━━━━━ Information supplied ━━━━━
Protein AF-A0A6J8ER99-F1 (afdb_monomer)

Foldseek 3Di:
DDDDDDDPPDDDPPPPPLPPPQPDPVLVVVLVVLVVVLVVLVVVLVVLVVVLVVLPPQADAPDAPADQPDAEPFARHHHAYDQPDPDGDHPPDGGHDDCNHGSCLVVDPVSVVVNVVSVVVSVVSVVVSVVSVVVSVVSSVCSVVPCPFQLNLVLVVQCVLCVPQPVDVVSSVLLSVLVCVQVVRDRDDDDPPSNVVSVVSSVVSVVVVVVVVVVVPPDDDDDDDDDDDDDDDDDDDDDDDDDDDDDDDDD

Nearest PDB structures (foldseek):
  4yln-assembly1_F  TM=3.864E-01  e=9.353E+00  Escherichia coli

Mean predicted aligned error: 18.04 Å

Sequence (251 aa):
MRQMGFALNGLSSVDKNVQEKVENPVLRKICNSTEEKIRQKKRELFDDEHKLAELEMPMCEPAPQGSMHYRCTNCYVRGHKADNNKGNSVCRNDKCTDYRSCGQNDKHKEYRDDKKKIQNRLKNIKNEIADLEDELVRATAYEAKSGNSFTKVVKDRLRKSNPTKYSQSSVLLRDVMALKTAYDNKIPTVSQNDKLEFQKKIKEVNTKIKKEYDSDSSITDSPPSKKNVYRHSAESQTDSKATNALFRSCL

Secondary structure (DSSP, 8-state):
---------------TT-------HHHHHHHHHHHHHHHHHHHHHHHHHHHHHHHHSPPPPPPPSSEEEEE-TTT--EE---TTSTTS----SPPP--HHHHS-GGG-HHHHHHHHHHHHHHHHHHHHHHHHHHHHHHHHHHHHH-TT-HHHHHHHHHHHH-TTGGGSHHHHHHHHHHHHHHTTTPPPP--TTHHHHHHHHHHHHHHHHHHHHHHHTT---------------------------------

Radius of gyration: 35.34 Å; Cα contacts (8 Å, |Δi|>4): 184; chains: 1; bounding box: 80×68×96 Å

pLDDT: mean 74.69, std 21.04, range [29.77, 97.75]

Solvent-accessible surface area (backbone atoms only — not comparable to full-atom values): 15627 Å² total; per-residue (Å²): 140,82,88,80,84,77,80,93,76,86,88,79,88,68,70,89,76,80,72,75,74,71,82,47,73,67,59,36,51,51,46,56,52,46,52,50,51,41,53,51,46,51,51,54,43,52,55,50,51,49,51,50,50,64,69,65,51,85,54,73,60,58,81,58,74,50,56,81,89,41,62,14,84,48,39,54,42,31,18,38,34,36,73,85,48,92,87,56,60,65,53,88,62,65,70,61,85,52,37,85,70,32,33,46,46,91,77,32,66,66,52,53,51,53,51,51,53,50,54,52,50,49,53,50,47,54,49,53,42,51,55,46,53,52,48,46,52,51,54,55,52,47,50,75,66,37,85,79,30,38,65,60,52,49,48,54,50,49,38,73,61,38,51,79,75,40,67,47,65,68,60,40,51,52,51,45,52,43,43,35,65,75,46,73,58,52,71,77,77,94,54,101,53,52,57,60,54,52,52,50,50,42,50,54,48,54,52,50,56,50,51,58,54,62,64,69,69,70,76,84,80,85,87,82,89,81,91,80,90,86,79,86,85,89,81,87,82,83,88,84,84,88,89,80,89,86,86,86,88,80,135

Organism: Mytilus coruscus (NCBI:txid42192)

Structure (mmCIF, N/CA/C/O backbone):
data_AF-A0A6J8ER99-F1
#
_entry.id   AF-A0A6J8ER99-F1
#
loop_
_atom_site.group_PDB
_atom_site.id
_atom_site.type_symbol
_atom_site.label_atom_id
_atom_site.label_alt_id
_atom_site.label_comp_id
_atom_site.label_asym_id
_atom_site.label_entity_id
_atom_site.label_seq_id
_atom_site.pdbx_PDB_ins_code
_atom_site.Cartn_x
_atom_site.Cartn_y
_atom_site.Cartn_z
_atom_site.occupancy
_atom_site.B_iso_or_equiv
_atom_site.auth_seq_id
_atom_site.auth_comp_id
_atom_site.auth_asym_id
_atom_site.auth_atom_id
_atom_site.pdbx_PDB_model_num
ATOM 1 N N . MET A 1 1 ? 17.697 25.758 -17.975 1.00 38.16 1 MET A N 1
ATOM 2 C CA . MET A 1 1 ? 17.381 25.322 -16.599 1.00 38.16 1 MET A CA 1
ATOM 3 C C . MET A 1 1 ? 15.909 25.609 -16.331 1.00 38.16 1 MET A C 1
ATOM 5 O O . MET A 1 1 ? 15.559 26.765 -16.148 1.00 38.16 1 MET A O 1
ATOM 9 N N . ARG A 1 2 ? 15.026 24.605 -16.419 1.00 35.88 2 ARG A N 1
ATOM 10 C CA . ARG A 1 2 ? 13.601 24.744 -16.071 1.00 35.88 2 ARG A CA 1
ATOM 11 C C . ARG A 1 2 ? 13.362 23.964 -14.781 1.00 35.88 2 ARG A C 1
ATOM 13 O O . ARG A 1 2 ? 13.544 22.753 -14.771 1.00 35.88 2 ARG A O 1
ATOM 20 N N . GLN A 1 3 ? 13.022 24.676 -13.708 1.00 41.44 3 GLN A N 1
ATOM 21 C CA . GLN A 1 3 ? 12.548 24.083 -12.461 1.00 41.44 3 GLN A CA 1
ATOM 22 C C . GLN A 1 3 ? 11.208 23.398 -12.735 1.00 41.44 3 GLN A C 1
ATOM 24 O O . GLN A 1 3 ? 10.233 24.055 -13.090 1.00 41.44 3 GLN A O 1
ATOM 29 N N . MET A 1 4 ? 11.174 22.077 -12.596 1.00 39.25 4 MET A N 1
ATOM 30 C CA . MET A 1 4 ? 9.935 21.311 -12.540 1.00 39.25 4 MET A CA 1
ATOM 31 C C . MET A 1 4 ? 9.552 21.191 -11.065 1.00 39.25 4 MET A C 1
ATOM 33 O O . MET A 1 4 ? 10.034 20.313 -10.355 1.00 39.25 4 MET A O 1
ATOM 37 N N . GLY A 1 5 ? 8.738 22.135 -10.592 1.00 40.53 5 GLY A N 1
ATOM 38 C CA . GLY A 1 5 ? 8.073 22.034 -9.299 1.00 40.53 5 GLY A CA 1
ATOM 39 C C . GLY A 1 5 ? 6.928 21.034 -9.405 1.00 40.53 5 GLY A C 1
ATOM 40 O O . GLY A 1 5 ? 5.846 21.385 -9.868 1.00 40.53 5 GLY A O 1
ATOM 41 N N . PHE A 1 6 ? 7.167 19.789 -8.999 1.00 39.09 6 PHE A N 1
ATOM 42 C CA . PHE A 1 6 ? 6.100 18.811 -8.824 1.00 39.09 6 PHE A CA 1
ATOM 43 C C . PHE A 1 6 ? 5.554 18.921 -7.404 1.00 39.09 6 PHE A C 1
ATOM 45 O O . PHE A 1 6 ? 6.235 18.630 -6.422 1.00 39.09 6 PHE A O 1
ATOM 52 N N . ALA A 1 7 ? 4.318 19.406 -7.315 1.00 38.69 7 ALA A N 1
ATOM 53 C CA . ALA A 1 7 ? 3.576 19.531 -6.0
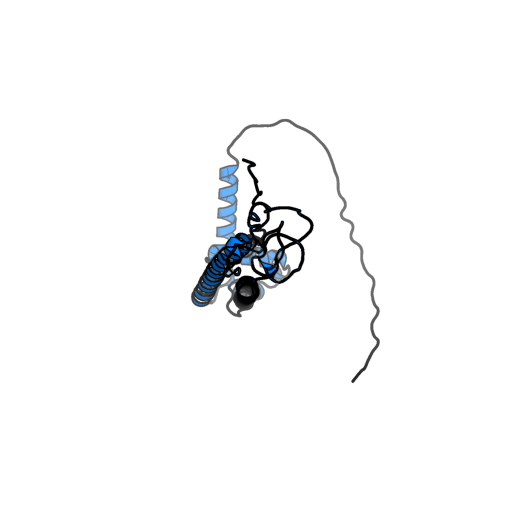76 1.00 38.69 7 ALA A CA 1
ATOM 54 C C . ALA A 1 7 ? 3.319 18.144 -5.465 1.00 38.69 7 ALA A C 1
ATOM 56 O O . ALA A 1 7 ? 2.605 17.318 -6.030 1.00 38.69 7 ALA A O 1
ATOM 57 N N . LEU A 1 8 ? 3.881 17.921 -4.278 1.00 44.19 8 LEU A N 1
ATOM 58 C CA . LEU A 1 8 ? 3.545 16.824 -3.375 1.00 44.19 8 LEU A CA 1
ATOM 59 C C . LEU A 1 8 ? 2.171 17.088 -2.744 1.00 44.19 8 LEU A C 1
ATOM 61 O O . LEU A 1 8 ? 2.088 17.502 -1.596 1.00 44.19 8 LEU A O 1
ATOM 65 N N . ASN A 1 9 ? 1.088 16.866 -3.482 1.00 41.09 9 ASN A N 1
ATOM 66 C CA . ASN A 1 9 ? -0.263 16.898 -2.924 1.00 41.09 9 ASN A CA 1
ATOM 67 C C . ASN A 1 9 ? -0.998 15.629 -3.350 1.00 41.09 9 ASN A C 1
━━━━━
**Action item:**
Transcribe, word for word, the stretch of lines in the data above from the one with "ATOM 10 C CA" through the one with "ATOM 66 C CA"; omit all pictures.

**The answer:**
ATOM 10 C CA . ARG A 1 2 ? 13.601 24.744 -16.071 1.00 35.88 2 ARG A CA 1
ATOM 11 C C . ARG A 1 2 ? 13.362 23.964 -14.781 1.00 35.88 2 ARG A C 1
ATOM 13 O O . ARG A 1 2 ? 13.544 22.753 -14.771 1.00 35.88 2 ARG A O 1
ATOM 20 N N . GLN A 1 3 ? 13.022 24.676 -13.708 1.00 41.44 3 GLN A N 1
ATOM 21 C CA . GLN A 1 3 ? 12.548 24.083 -12.461 1.00 41.44 3 GLN A CA 1
ATOM 22 C C . GLN A 1 3 ? 11.208 23.398 -12.735 1.00 41.44 3 GLN A C 1
ATOM 24 O O . GLN A 1 3 ? 10.233 24.055 -13.090 1.00 41.44 3 GLN A O 1
ATOM 29 N N . MET A 1 4 ? 11.174 22.077 -12.596 1.00 39.25 4 MET A N 1
ATOM 30 C CA . MET A 1 4 ? 9.935 21.311 -12.540 1.00 39.25 4 MET A CA 1
ATOM 31 C C . MET A 1 4 ? 9.552 21.191 -11.065 1.00 39.25 4 MET A C 1
ATOM 33 O O . MET A 1 4 ? 10.034 20.313 -10.355 1.00 39.25 4 MET A O 1
ATOM 37 N N . GLY A 1 5 ? 8.738 22.135 -10.592 1.00 40.53 5 GLY A N 1
ATOM 38 C CA . GLY A 1 5 ? 8.073 22.034 -9.299 1.00 40.53 5 GLY A CA 1
ATOM 39 C C . GLY A 1 5 ? 6.928 21.034 -9.405 1.00 40.53 5 GLY A C 1
ATOM 40 O O . GLY A 1 5 ? 5.846 21.385 -9.868 1.00 40.53 5 GLY A O 1
ATOM 41 N N . PHE A 1 6 ? 7.167 19.789 -8.999 1.00 39.09 6 PHE A N 1
ATOM 42 C CA . PHE A 1 6 ? 6.100 18.811 -8.824 1.00 39.09 6 PHE A CA 1
ATOM 43 C C . PHE A 1 6 ? 5.554 18.921 -7.404 1.00 39.09 6 PHE A C 1
ATOM 45 O O . PHE A 1 6 ? 6.235 18.630 -6.422 1.00 39.09 6 PHE A O 1
ATOM 52 N N . ALA A 1 7 ? 4.318 19.406 -7.315 1.00 38.69 7 ALA A N 1
ATOM 53 C CA . ALA A 1 7 ? 3.576 19.531 -6.0
76 1.00 38.69 7 ALA A CA 1
ATOM 54 C C . ALA A 1 7 ? 3.319 18.144 -5.465 1.00 38.69 7 ALA A C 1
ATOM 56 O O . ALA A 1 7 ? 2.605 17.318 -6.030 1.00 38.69 7 ALA A O 1
ATOM 57 N N . LEU A 1 8 ? 3.881 17.921 -4.278 1.00 44.19 8 LEU A N 1
ATOM 58 C CA . LEU A 1 8 ? 3.545 16.824 -3.375 1.00 44.19 8 LEU A CA 1
ATOM 59 C C . LEU A 1 8 ? 2.171 17.088 -2.744 1.00 44.19 8 LEU A C 1
ATOM 61 O O . LEU A 1 8 ? 2.088 17.502 -1.596 1.00 44.19 8 LEU A O 1
ATOM 65 N N . ASN A 1 9 ? 1.088 16.866 -3.482 1.00 41.09 9 ASN A N 1
ATOM 66 C CA . ASN A 1 9 ? -0.263 16.898 -2.924 1.00 41.09 9 ASN A CA 1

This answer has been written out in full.